Copy out each line from the start of the material below until the line with "ATOM 26 C CA", that line included.

......

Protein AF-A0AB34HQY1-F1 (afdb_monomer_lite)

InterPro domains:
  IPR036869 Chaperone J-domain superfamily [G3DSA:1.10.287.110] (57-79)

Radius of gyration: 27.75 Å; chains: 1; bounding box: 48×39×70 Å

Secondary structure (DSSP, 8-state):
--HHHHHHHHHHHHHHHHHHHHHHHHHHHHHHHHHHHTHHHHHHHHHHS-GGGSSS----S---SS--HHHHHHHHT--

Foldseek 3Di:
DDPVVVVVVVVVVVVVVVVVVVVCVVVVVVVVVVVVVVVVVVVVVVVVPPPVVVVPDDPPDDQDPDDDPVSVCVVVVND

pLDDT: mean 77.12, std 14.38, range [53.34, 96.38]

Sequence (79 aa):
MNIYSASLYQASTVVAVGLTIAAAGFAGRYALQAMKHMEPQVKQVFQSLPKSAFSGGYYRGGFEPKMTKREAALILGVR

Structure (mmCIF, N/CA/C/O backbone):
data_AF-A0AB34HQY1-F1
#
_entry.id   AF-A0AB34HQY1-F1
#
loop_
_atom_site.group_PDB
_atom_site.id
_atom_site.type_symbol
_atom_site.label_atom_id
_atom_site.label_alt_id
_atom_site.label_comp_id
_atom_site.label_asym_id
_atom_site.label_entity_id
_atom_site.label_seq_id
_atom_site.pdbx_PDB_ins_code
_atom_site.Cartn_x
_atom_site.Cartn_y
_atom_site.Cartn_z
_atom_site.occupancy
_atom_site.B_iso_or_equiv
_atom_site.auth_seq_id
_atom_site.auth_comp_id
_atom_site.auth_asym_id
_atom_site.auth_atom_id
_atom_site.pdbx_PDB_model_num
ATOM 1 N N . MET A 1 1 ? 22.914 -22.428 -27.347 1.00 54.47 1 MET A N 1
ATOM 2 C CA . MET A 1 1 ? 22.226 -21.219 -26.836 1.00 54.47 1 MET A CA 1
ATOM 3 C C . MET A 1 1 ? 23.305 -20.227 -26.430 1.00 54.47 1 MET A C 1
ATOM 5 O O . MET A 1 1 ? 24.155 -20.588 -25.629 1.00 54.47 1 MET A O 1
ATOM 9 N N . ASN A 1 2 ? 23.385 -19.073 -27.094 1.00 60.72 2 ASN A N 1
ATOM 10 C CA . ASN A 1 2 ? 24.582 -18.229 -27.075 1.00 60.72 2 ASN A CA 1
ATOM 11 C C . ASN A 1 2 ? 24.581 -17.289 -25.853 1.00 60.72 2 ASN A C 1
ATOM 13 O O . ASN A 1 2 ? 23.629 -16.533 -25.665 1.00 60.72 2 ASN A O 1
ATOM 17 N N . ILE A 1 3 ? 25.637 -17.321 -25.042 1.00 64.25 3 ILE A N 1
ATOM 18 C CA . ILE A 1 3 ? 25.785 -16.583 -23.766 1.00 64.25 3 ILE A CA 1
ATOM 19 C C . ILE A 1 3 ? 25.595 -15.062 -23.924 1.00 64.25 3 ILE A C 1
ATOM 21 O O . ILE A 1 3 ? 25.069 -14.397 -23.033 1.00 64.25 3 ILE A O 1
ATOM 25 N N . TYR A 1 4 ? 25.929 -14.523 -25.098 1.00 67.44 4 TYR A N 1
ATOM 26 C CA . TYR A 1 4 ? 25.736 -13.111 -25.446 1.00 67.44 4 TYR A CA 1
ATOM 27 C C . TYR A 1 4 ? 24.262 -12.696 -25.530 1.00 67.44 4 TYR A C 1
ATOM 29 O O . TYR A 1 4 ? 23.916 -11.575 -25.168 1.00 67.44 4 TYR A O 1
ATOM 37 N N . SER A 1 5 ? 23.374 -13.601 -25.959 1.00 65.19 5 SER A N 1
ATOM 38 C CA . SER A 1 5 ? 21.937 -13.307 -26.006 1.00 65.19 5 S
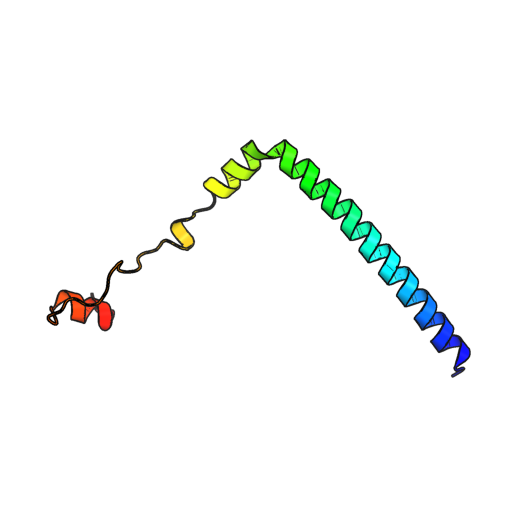ER A CA 1
ATOM 39 C C . SER A 1 5 ? 21.354 -13.176 -24.597 1.00 65.19 5 SER A C 1
ATOM 41 O O . SER A 1 5 ? 20.647 -12.213 -24.321 1.00 65.19 5 SER A O 1
ATOM 43 N N . ALA A 1 6 ? 21.726 -14.068 -23.672 1.00 67.62 6 ALA A N 1
ATOM 44 C CA . ALA A 1 6 ? 21.274 -14.025 -22.281 1.00 67.62 6 ALA A CA 1
ATOM 45 C C . ALA A 1 6 ? 21.737 -12.749 -21.550 1.00 67.62 6 ALA A C 1
ATOM 47 O O . ALA A 1 6 ? 20.952 -12.131 -20.833 1.00 67.62 6 ALA A O 1
ATOM 48 N N . SER A 1 7 ? 22.980 -12.315 -21.789 1.00 67.75 7 SER A N 1
ATOM 49 C CA . SER A 1 7 ? 23.520 -11.054 -21.262 1.00 67.75 7 SER A CA 1
ATOM 50 C C . SER A 1 7 ? 22.746 -9.826 -21.763 1.00 67.75 7 SER A C 1
ATOM 52 O O . SER A 1 7 ? 22.432 -8.942 -20.965 1.00 67.75 7 SER A O 1
ATOM 54 N N . LEU A 1 8 ? 22.391 -9.783 -23.052 1.00 72.81 8 LEU A N 1
ATOM 55 C CA . LEU A 1 8 ? 21.587 -8.697 -23.620 1.00 72.81 8 LEU A CA 1
ATOM 56 C C . LEU A 1 8 ? 20.159 -8.685 -23.059 1.00 72.81 8 LEU A C 1
ATOM 58 O O . LEU A 1 8 ? 19.671 -7.624 -22.678 1.00 72.81 8 LEU A O 1
ATOM 62 N N . TYR A 1 9 ? 19.517 -9.852 -22.923 1.00 76.56 9 TYR A N 1
ATOM 63 C CA . TYR A 1 9 ? 18.197 -9.957 -22.292 1.00 76.56 9 TYR A CA 1
ATOM 64 C C . TYR A 1 9 ? 18.212 -9.457 -20.845 1.00 76.56 9 TYR A C 1
ATOM 66 O O . TYR A 1 9 ? 17.312 -8.721 -20.449 1.00 76.56 9 TYR A O 1
ATOM 74 N N . GLN A 1 10 ? 19.240 -9.805 -20.067 1.00 78.88 10 GLN A N 1
ATOM 75 C CA . GLN A 1 10 ? 19.358 -9.365 -18.678 1.00 78.88 10 GLN A CA 1
ATOM 76 C C . GLN A 1 10 ? 19.626 -7.858 -18.553 1.00 78.88 10 GLN A C 1
ATOM 78 O O . GLN A 1 10 ? 19.093 -7.210 -17.655 1.00 78.88 10 GLN A O 1
ATOM 83 N N . ALA A 1 11 ? 20.394 -7.268 -19.471 1.00 82.31 11 ALA A N 1
ATOM 84 C CA . ALA A 1 11 ? 20.577 -5.819 -19.513 1.00 82.31 11 ALA A CA 1
ATOM 85 C C . ALA A 1 11 ? 19.263 -5.089 -19.851 1.00 82.31 11 ALA A C 1
ATOM 87 O O . ALA A 1 11 ? 18.891 -4.128 -19.175 1.00 82.31 11 ALA A O 1
ATOM 88 N N . SER A 1 12 ? 18.517 -5.567 -20.853 1.00 82.94 12 SER A N 1
ATOM 89 C CA . SER A 1 12 ? 17.236 -4.971 -21.248 1.00 82.94 12 SER A CA 1
ATOM 90 C C . SER A 1 12 ? 16.164 -5.089 -20.163 1.00 82.94 12 SER A C 1
ATOM 92 O O . SER A 1 12 ? 15.402 -4.143 -19.963 1.00 82.94 12 SER A O 1
ATOM 94 N N . THR A 1 13 ? 16.106 -6.206 -19.430 1.00 88.19 13 THR A N 1
ATOM 95 C CA . THR A 1 13 ? 15.138 -6.374 -18.336 1.00 88.19 13 THR A CA 1
ATOM 96 C C . THR A 1 13 ? 15.434 -5.448 -17.167 1.00 88.19 13 THR A C 1
ATOM 98 O O . THR A 1 13 ? 14.503 -4.846 -16.642 1.00 88.19 13 THR A O 1
ATOM 101 N N . VAL A 1 14 ? 16.701 -5.254 -16.792 1.00 93.00 14 VAL A N 1
ATOM 102 C CA . VAL A 1 14 ? 17.070 -4.320 -15.715 1.00 93.00 14 VAL A CA 1
ATOM 103 C C . VAL A 1 14 ? 16.688 -2.885 -16.076 1.00 93.00 14 VAL A C 1
ATOM 105 O O . VAL A 1 14 ? 16.121 -2.178 -15.244 1.00 93.00 14 VAL A O 1
ATOM 108 N N . VAL A 1 15 ? 16.921 -2.463 -17.323 1.00 91.62 15 VAL A N 1
ATOM 109 C CA . VAL A 1 15 ? 16.522 -1.126 -17.793 1.00 91.62 15 VAL A CA 1
ATOM 110 C C . VAL A 1 15 ? 15.001 -0.975 -17.805 1.00 91.62 15 VAL A C 1
ATOM 112 O O . VAL A 1 15 ? 14.485 0.022 -17.299 1.00 91.62 15 VAL A O 1
ATOM 115 N N . ALA A 1 16 ? 14.273 -1.968 -18.321 1.00 93.31 16 ALA A N 1
ATOM 116 C CA . ALA A 1 16 ? 12.813 -1.949 -18.337 1.00 93.31 16 ALA A CA 1
ATOM 117 C C . ALA A 1 16 ? 12.227 -1.896 -16.917 1.00 93.31 16 ALA A C 1
ATOM 119 O O . ALA A 1 16 ? 11.336 -1.094 -16.649 1.00 93.31 16 ALA A O 1
ATOM 120 N N . VAL A 1 17 ? 12.759 -2.696 -15.991 1.00 94.94 17 VAL A N 1
ATOM 121 C CA . VAL A 1 17 ? 12.349 -2.702 -14.580 1.00 94.94 17 VAL A CA 1
ATOM 122 C C . VAL A 1 17 ? 12.674 -1.367 -13.903 1.00 94.94 17 VAL A C 1
ATOM 124 O O . VAL A 1 17 ? 11.844 -0.828 -13.175 1.00 94.94 17 VAL A O 1
ATOM 127 N N . GLY A 1 18 ? 13.842 -0.782 -14.174 1.00 95.25 18 GLY A N 1
ATOM 128 C CA . GLY A 1 18 ? 14.195 0.543 -13.660 1.00 95.25 18 GLY A CA 1
ATOM 129 C C . GLY A 1 18 ? 13.220 1.629 -14.125 1.00 95.25 18 GLY A C 1
ATOM 130 O O . GLY A 1 18 ? 12.745 2.428 -13.316 1.00 95.25 18 GLY A O 1
ATOM 131 N N . LEU A 1 19 ? 12.861 1.620 -15.413 1.00 96.25 19 LEU A N 1
ATOM 132 C CA . LEU A 1 19 ? 11
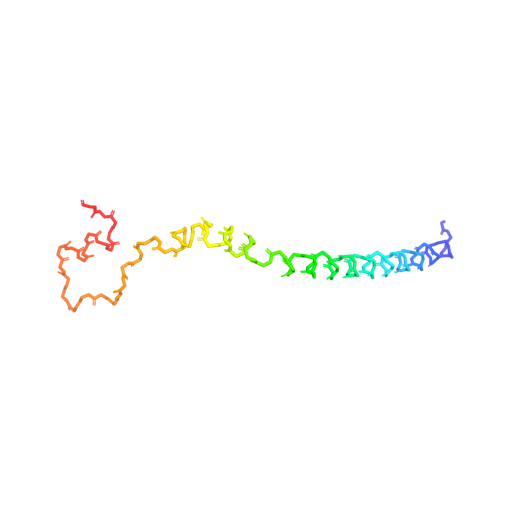.905 2.566 -15.991 1.00 96.25 19 LEU A CA 1
ATOM 133 C C . LEU A 1 19 ? 10.492 2.405 -15.419 1.00 96.25 19 LEU A C 1
ATOM 135 O O . LEU A 1 19 ? 9.841 3.409 -15.126 1.00 96.25 19 LEU A O 1
ATOM 139 N N . THR A 1 20 ? 10.013 1.174 -15.227 1.00 95.69 20 THR A N 1
ATOM 140 C CA . THR A 1 20 ? 8.666 0.939 -14.682 1.00 95.69 20 THR A CA 1
ATOM 141 C C . THR A 1 20 ? 8.564 1.364 -13.224 1.00 95.69 20 THR A C 1
ATOM 143 O O . THR A 1 20 ? 7.581 2.006 -12.855 1.00 95.69 20 THR A O 1
ATOM 146 N N . ILE A 1 21 ? 9.584 1.090 -12.406 1.00 96.38 21 ILE A N 1
ATOM 147 C CA . ILE A 1 21 ? 9.625 1.531 -11.005 1.00 96.38 21 ILE A CA 1
ATOM 148 C C . ILE A 1 21 ? 9.657 3.062 -10.930 1.00 96.38 21 ILE A C 1
ATOM 150 O O . ILE A 1 21 ? 8.913 3.652 -10.143 1.00 96.38 21 ILE A O 1
ATOM 154 N N . ALA A 1 22 ? 10.460 3.717 -11.775 1.00 95.25 22 ALA A N 1
ATOM 155 C CA . ALA A 1 22 ? 10.515 5.176 -11.836 1.00 95.25 22 ALA A CA 1
ATOM 156 C C . ALA A 1 22 ? 9.158 5.783 -12.237 1.00 95.25 22 ALA A C 1
ATOM 158 O O . ALA A 1 22 ? 8.663 6.692 -11.565 1.00 95.25 22 ALA A O 1
ATOM 159 N N . ALA A 1 23 ? 8.521 5.246 -13.281 1.00 96.19 23 ALA A N 1
ATOM 160 C CA . ALA A 1 23 ? 7.209 5.695 -13.739 1.00 96.19 23 ALA A CA 1
ATOM 161 C C . ALA A 1 23 ? 6.118 5.476 -12.677 1.00 96.19 23 ALA A C 1
ATOM 163 O O . ALA A 1 23 ? 5.345 6.392 -12.390 1.00 96.19 23 ALA A O 1
ATOM 164 N N . ALA A 1 24 ? 6.084 4.299 -12.046 1.00 95.88 24 ALA A N 1
ATOM 165 C CA . ALA A 1 24 ? 5.129 3.974 -10.990 1.00 95.88 24 ALA A CA 1
ATOM 166 C C . ALA A 1 24 ? 5.307 4.874 -9.758 1.00 95.88 24 ALA A C 1
ATOM 168 O O . ALA A 1 24 ? 4.321 5.364 -9.207 1.00 95.88 24 ALA A O 1
ATOM 169 N N . GLY A 1 25 ? 6.550 5.154 -9.354 1.00 95.56 25 GLY A N 1
ATOM 170 C CA . GLY A 1 25 ? 6.849 6.072 -8.254 1.00 95.56 25 GLY A CA
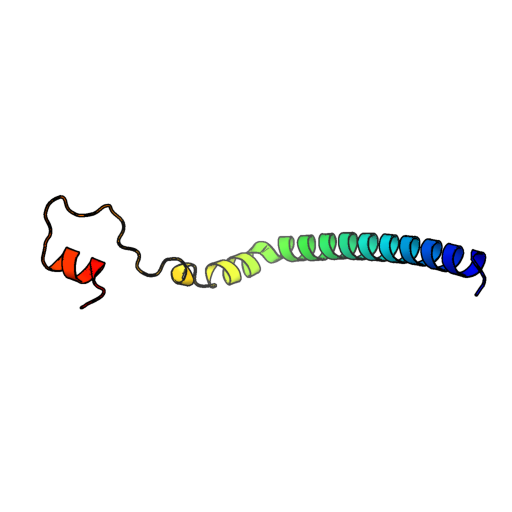 1
ATOM 171 C C . GLY A 1 25 ? 6.405 7.508 -8.546 1.00 95.56 25 GLY A C 1
ATOM 172 O O . GLY A 1 25 ? 5.812 8.163 -7.684 1.00 95.56 25 GLY A O 1
ATOM 173 N N . PHE A 1 26 ? 6.631 7.989 -9.771 1.00 94.31 26 PHE A N 1
ATOM 174 C CA . PHE A 1 26 ? 6.222 9.330 -10.187 1.00 94.31 26 PHE A CA 1
ATOM 175 C C . PHE A 1 26 ? 4.694 9.451 -10.255 1.00 94.31 26 PHE A C 1
ATOM 177 O O . PHE A 1 26 ? 4.118 10.321 -9.600 1.00 94.31 26 PHE A O 1
ATOM 184 N N . ALA A 1 27 ? 4.022 8.527 -10.948 1.00 94.50 27 ALA A N 1
ATOM 185 C CA . ALA A 1 27 ? 2.563 8.489 -11.031 1.00 94.50 27 ALA A CA 1
ATOM 186 C C . ALA A 1 27 ? 1.913 8.333 -9.646 1.00 94.50 27 ALA A C 1
ATOM 188 O O . ALA A 1 27 ? 0.971 9.056 -9.318 1.00 94.50 27 ALA A O 1
ATOM 189 N N . GLY A 1 28 ? 2.461 7.463 -8.792 1.00 93.88 28 GLY A N 1
ATOM 190 C CA . GLY A 1 28 ? 2.008 7.281 -7.414 1.00 93.88 28 GLY A CA 1
ATOM 191 C C . GLY A 1 28 ? 2.119 8.563 -6.589 1.00 93.88 28 GLY A C 1
ATOM 192 O O . GLY A 1 28 ? 1.178 8.932 -5.887 1.00 93.88 28 GLY A O 1
ATOM 193 N N . ARG A 1 29 ? 3.223 9.311 -6.717 1.00 90.38 29 ARG A N 1
ATOM 194 C CA . ARG A 1 29 ? 3.391 10.595 -6.021 1.00 90.38 29 ARG A CA 1
ATOM 195 C C . ARG A 1 29 ? 2.398 11.660 -6.493 1.00 90.38 29 ARG A C 1
ATOM 197 O O . ARG A 1 29 ? 1.953 12.455 -5.663 1.00 90.38 29 ARG A O 1
ATOM 204 N N . TYR A 1 30 ? 2.026 11.672 -7.771 1.00 90.38 30 TYR A N 1
ATOM 205 C CA . TYR A 1 30 ? 0.965 12.547 -8.282 1.00 90.38 30 TYR A CA 1
ATOM 206 C C . TYR A 1 30 ? -0.420 12.127 -7.793 1.00 90.38 30 TYR A C 1
ATOM 208 O O . TYR A 1 30 ? -1.177 12.980 -7.335 1.00 90.38 30 TYR A O 1
ATOM 216 N N . ALA A 1 31 ? -0.729 10.828 -7.801 1.00 87.81 31 ALA A N 1
ATOM 217 C CA . ALA A 1 31 ? -1.983 10.310 -7.262 1.00 87.81 31 ALA A CA 1
ATOM 218 C C . ALA A 1 31 ? -2.147 10.676 -5.776 1.00 87.81 31 ALA A C 1
ATOM 220 O O . ALA A 1 31 ? -3.187 11.193 -5.373 1.00 87.81 31 ALA A O 1
ATOM 221 N N . LEU A 1 32 ? -1.096 10.502 -4.965 1.00 86.06 32 LEU A N 1
ATOM 222 C CA . LEU A 1 32 ? -1.097 10.900 -3.553 1.00 86.06 32 LEU A CA 1
ATOM 223 C C . LEU A 1 32 ? -1.277 12.415 -3.367 1.00 86.06 32 LEU A C 1
ATOM 225 O O . LEU A 1 32 ? -1.979 12.831 -2.449 1.00 86.06 32 LEU A O 1
ATOM 229 N N . GLN A 1 33 ? -0.665 13.249 -4.212 1.00 84.50 33 GLN A N 1
ATOM 230 C CA . GLN A 1 33 ? -0.854 14.705 -4.159 1.00 84.50 33 GLN A CA 1
ATOM 231 C C . GLN A 1 33 ? -2.280 15.116 -4.541 1.00 84.50 33 GLN A C 1
ATOM 233 O O . GLN A 1 33 ? -2.891 15.912 -3.831 1.00 84.50 33 GLN A O 1
ATOM 238 N N . ALA A 1 34 ? -2.847 14.527 -5.595 1.00 81.31 34 ALA A N 1
ATOM 239 C CA . ALA A 1 34 ? -4.233 14.764 -5.990 1.00 81.31 34 ALA A CA 1
ATOM 240 C C . ALA A 1 34 ? -5.212 14.371 -4.869 1.00 81.31 34 ALA A C 1
ATOM 242 O O . ALA A 1 34 ? -6.112 15.138 -4.530 1.00 81.31 34 ALA A O 1
ATOM 243 N N . MET A 1 35 ? -4.977 13.231 -4.211 1.00 71.75 35 MET A N 1
ATOM 244 C CA . MET A 1 35 ? -5.767 12.802 -3.053 1.00 71.75 35 MET A CA 1
ATOM 245 C C . MET A 1 35 ? -5.575 13.705 -1.827 1.00 71.75 35 MET A C 1
ATOM 247 O O . MET A 1 35 ? -6.525 13.906 -1.074 1.00 71.75 35 MET A O 1
ATOM 251 N N . LYS A 1 36 ? -4.386 14.295 -1.633 1.00 70.31 36 LYS A N 1
ATOM 252 C CA . LYS A 1 36 ? -4.150 15.291 -0.574 1.00 70.31 36 LYS A CA 1
ATOM 253 C C . LYS A 1 36 ? -4.957 16.574 -0.782 1.00 70.31 36 LYS A C 1
ATOM 255 O O . LYS A 1 36 ? -5.444 17.145 0.185 1.00 70.31 36 LYS A O 1
ATOM 260 N N . HIS A 1 37 ? -5.169 17.006 -2.022 1.00 63.69 37 HIS A N 1
ATOM 261 C CA . HIS A 1 37 ? -6.072 18.129 -2.304 1.00 63.69 37 HIS A CA 1
ATOM 262 C C . HIS A 1 37 ? -7.554 17.781 -2.073 1.00 63.69 37 HIS A C 1
ATOM 264 O O . HIS A 1 37 ? -8.366 18.671 -1.840 1.00 63.69 37 HIS A O 1
ATOM 270 N N . MET A 1 38 ? -7.897 16.489 -2.049 1.00 60.56 38 MET A N 1
ATOM 271 C CA . MET A 1 38 ? -9.222 15.956 -1.702 1.00 60.56 38 MET A CA 1
ATOM 272 C C . MET A 1 38 ? -9.324 15.517 -0.228 1.00 60.56 38 MET A C 1
ATOM 274 O O . MET A 1 38 ? -10.243 14.789 0.157 1.00 60.56 38 MET A O 1
ATOM 278 N N . GLU A 1 39 ? -8.403 15.985 0.622 1.00 62.84 39 GLU A N 1
ATOM 279 C CA . GLU A 1 39 ? -8.327 15.661 2.048 1.00 62.84 39 GLU A CA 1
ATOM 280 C C . GLU A 1 39 ? -9.650 15.707 2.827 1.00 62.84 39 GLU A C 1
ATOM 282 O O . GLU A 1 39 ? -9.840 14.800 3.635 1.00 62.84 39 GLU A O 1
ATOM 287 N N . PRO A 1 40 ? -10.569 16.683 2.662 1.00 60.69 40 PRO A N 1
ATOM 288 C CA . PRO A 1 40 ? -11.799 16.696 3.456 1.00 60.69 40 PRO A CA 1
ATOM 289 C C . PRO A 1 40 ? -12.724 15.515 3.131 1.00 60.69 40 PRO A C 1
ATOM 291 O O . PRO A 1 40 ? -13.252 14.893 4.048 1.00 60.69 40 PRO A O 1
ATOM 294 N N . GLN A 1 41 ? -12.854 15.134 1.856 1.00 59.38 41 GLN A N 1
ATOM 295 C CA . GLN A 1 41 ? -13.677 13.989 1.444 1.00 59.38 41 GLN A CA 1
ATOM 296 C C . GLN A 1 41 ? -13.017 12.666 1.822 1.00 59.38 41 GLN A C 1
ATOM 298 O O . GLN A 1 41 ? -13.675 11.759 2.323 1.00 59.38 41 GLN A O 1
ATOM 303 N N . VAL A 1 42 ? -11.699 12.575 1.656 1.00 62.22 42 VAL A N 1
ATOM 304 C CA . VAL A 1 42 ? -10.930 11.386 2.020 1.00 62.22 42 VAL A CA 1
ATOM 305 C C . VAL A 1 42 ? -10.938 11.194 3.538 1.00 62.22 42 VAL A C 1
ATOM 307 O O . VAL A 1 42 ? -11.270 10.111 4.004 1.00 62.22 42 VAL A O 1
ATOM 310 N N . LYS A 1 43 ? -10.689 12.240 4.337 1.00 60.00 43 LYS A N 1
ATOM 311 C CA . LYS A 1 43 ? -10.813 12.186 5.804 1.00 60.00 43 LYS A CA 1
ATOM 312 C C . LYS A 1 43 ? -12.225 11.819 6.228 1.00 60.00 43 LYS A C 1
ATOM 314 O O . LYS A 1 43 ? -12.352 11.026 7.147 1.00 60.00 43 LYS A O 1
ATOM 319 N N . GLN A 1 44 ? -13.260 1
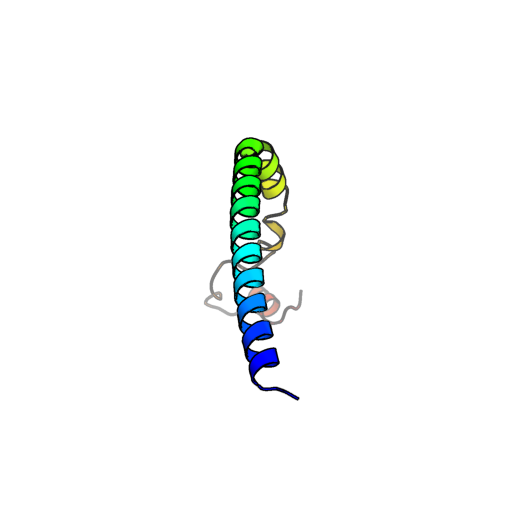2.331 5.569 1.00 60.44 44 GLN A N 1
ATOM 320 C CA . GLN A 1 44 ? -14.639 11.964 5.879 1.00 60.44 44 GLN A CA 1
ATOM 321 C C . GLN A 1 44 ? -14.918 10.492 5.559 1.00 60.44 44 GLN A C 1
ATOM 323 O O . GLN A 1 44 ? -15.507 9.809 6.388 1.00 60.44 44 GLN A O 1
ATOM 328 N N . VAL A 1 45 ? -14.409 9.963 4.442 1.00 62.62 45 VAL A N 1
ATOM 329 C CA . VAL A 1 45 ? -14.485 8.530 4.125 1.00 62.62 45 VAL A CA 1
ATOM 330 C C . VAL A 1 45 ? -13.698 7.710 5.150 1.00 62.62 45 VAL A C 1
ATOM 332 O O . VAL A 1 45 ? -14.260 6.791 5.725 1.00 62.62 45 VAL A O 1
ATOM 335 N N . PHE A 1 46 ? -12.465 8.083 5.497 1.00 62.91 46 PHE A N 1
ATOM 336 C CA . PHE A 1 46 ? -11.653 7.406 6.521 1.00 62.91 46 PHE A CA 1
ATOM 337 C C . PHE A 1 46 ? -12.174 7.559 7.959 1.00 62.91 46 PHE A C 1
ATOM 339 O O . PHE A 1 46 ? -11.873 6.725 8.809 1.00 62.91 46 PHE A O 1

......

WRITTEN ANSWER:
Protein AF-A0AB34HQY1-F1 (afdb_monomer_lite)

InterPro domains:
  IPR036869 Chaperone J-domain superfamily [G3DSA:1.10.287.110] (57-79)

Radius of gyration: 27.75 Å; chains: 1; bounding box: 48×39×70 Å

Secondary structure (DSSP, 8-state):
--HHHHHHHHHHHHHHHHHHHHHHHHHHHHHHHHHHHTHHHHHHHHHHS-GGGSSS----S---SS--HHHHHHHHT--

Foldseek 3Di:
DDPVVVVVVVVVVVVVVVVVVVVCVVVVVVVVVVVVVVVVVVVVVVVVPPPVVVVPDDPPDDQDPDDDPVSVCVVVVND

pLDDT: mean 77.12, std 14.38, range [53.34, 96.38]

Sequence (79 aa):
MNIYSASLYQASTVVAVGLTIAAAGFAGRYALQAMKHMEPQVKQVFQSLPKSAFSGGYYRGGFEPKMTKREAALILGVR

Structure (mmCIF, N/CA/C/O backbone):
data_AF-A0AB34HQY1-F1
#
_entry.id   AF-A0AB34HQY1-F1
#
loop_
_atom_site.group_PDB
_atom_site.id
_atom_site.type_symbol
_atom_site.label_atom_id
_atom_site.label_alt_id
_atom_site.label_comp_id
_atom_site.label_asym_id
_atom_site.label_entity_id
_atom_site.label_seq_id
_atom_site.pdbx_PDB_ins_code
_atom_site.Cartn_x
_atom_site.Cartn_y
_atom_site.Cartn_z
_atom_site.occupancy
_atom_site.B_iso_or_equiv
_atom_site.auth_seq_id
_atom_site.auth_comp_id
_atom_site.auth_asym_id
_atom_site.auth_atom_id
_atom_site.pdbx_PDB_model_num
ATOM 1 N N . MET A 1 1 ? 22.914 -22.428 -27.347 1.00 54.47 1 MET A N 1
ATOM 2 C CA . MET A 1 1 ? 22.226 -21.219 -26.836 1.00 54.47 1 MET A CA 1
ATOM 3 C C . MET A 1 1 ? 23.305 -20.227 -26.430 1.00 54.47 1 MET A C 1
ATOM 5 O O . MET A 1 1 ? 24.155 -20.588 -25.629 1.00 54.47 1 MET A O 1
ATOM 9 N N . ASN A 1 2 ? 23.385 -19.073 -27.094 1.00 60.72 2 ASN A N 1
ATOM 10 C CA . ASN A 1 2 ? 24.582 -18.229 -27.075 1.00 60.72 2 ASN A CA 1
ATOM 11 C C . ASN A 1 2 ? 24.581 -17.289 -25.853 1.00 60.72 2 ASN A C 1
ATOM 13 O O . ASN A 1 2 ? 23.629 -16.533 -25.665 1.00 60.72 2 ASN A O 1
ATOM 17 N N . ILE A 1 3 ? 25.637 -17.321 -25.042 1.00 64.25 3 ILE A N 1
ATOM 18 C CA . ILE A 1 3 ? 25.785 -16.583 -23.766 1.00 64.25 3 ILE A CA 1
ATOM 19 C C . ILE A 1 3 ? 25.595 -15.062 -23.924 1.00 64.25 3 ILE A C 1
ATOM 21 O O . ILE A 1 3 ? 25.069 -14.397 -23.033 1.00 64.25 3 ILE A O 1
ATOM 25 N N . TYR A 1 4 ? 25.929 -14.523 -25.098 1.00 67.44 4 TYR A N 1
ATOM 26 C CA . TYR A 1 4 ? 25.736 -13.111 -25.446 1.00 67.44 4 TYR A CA 1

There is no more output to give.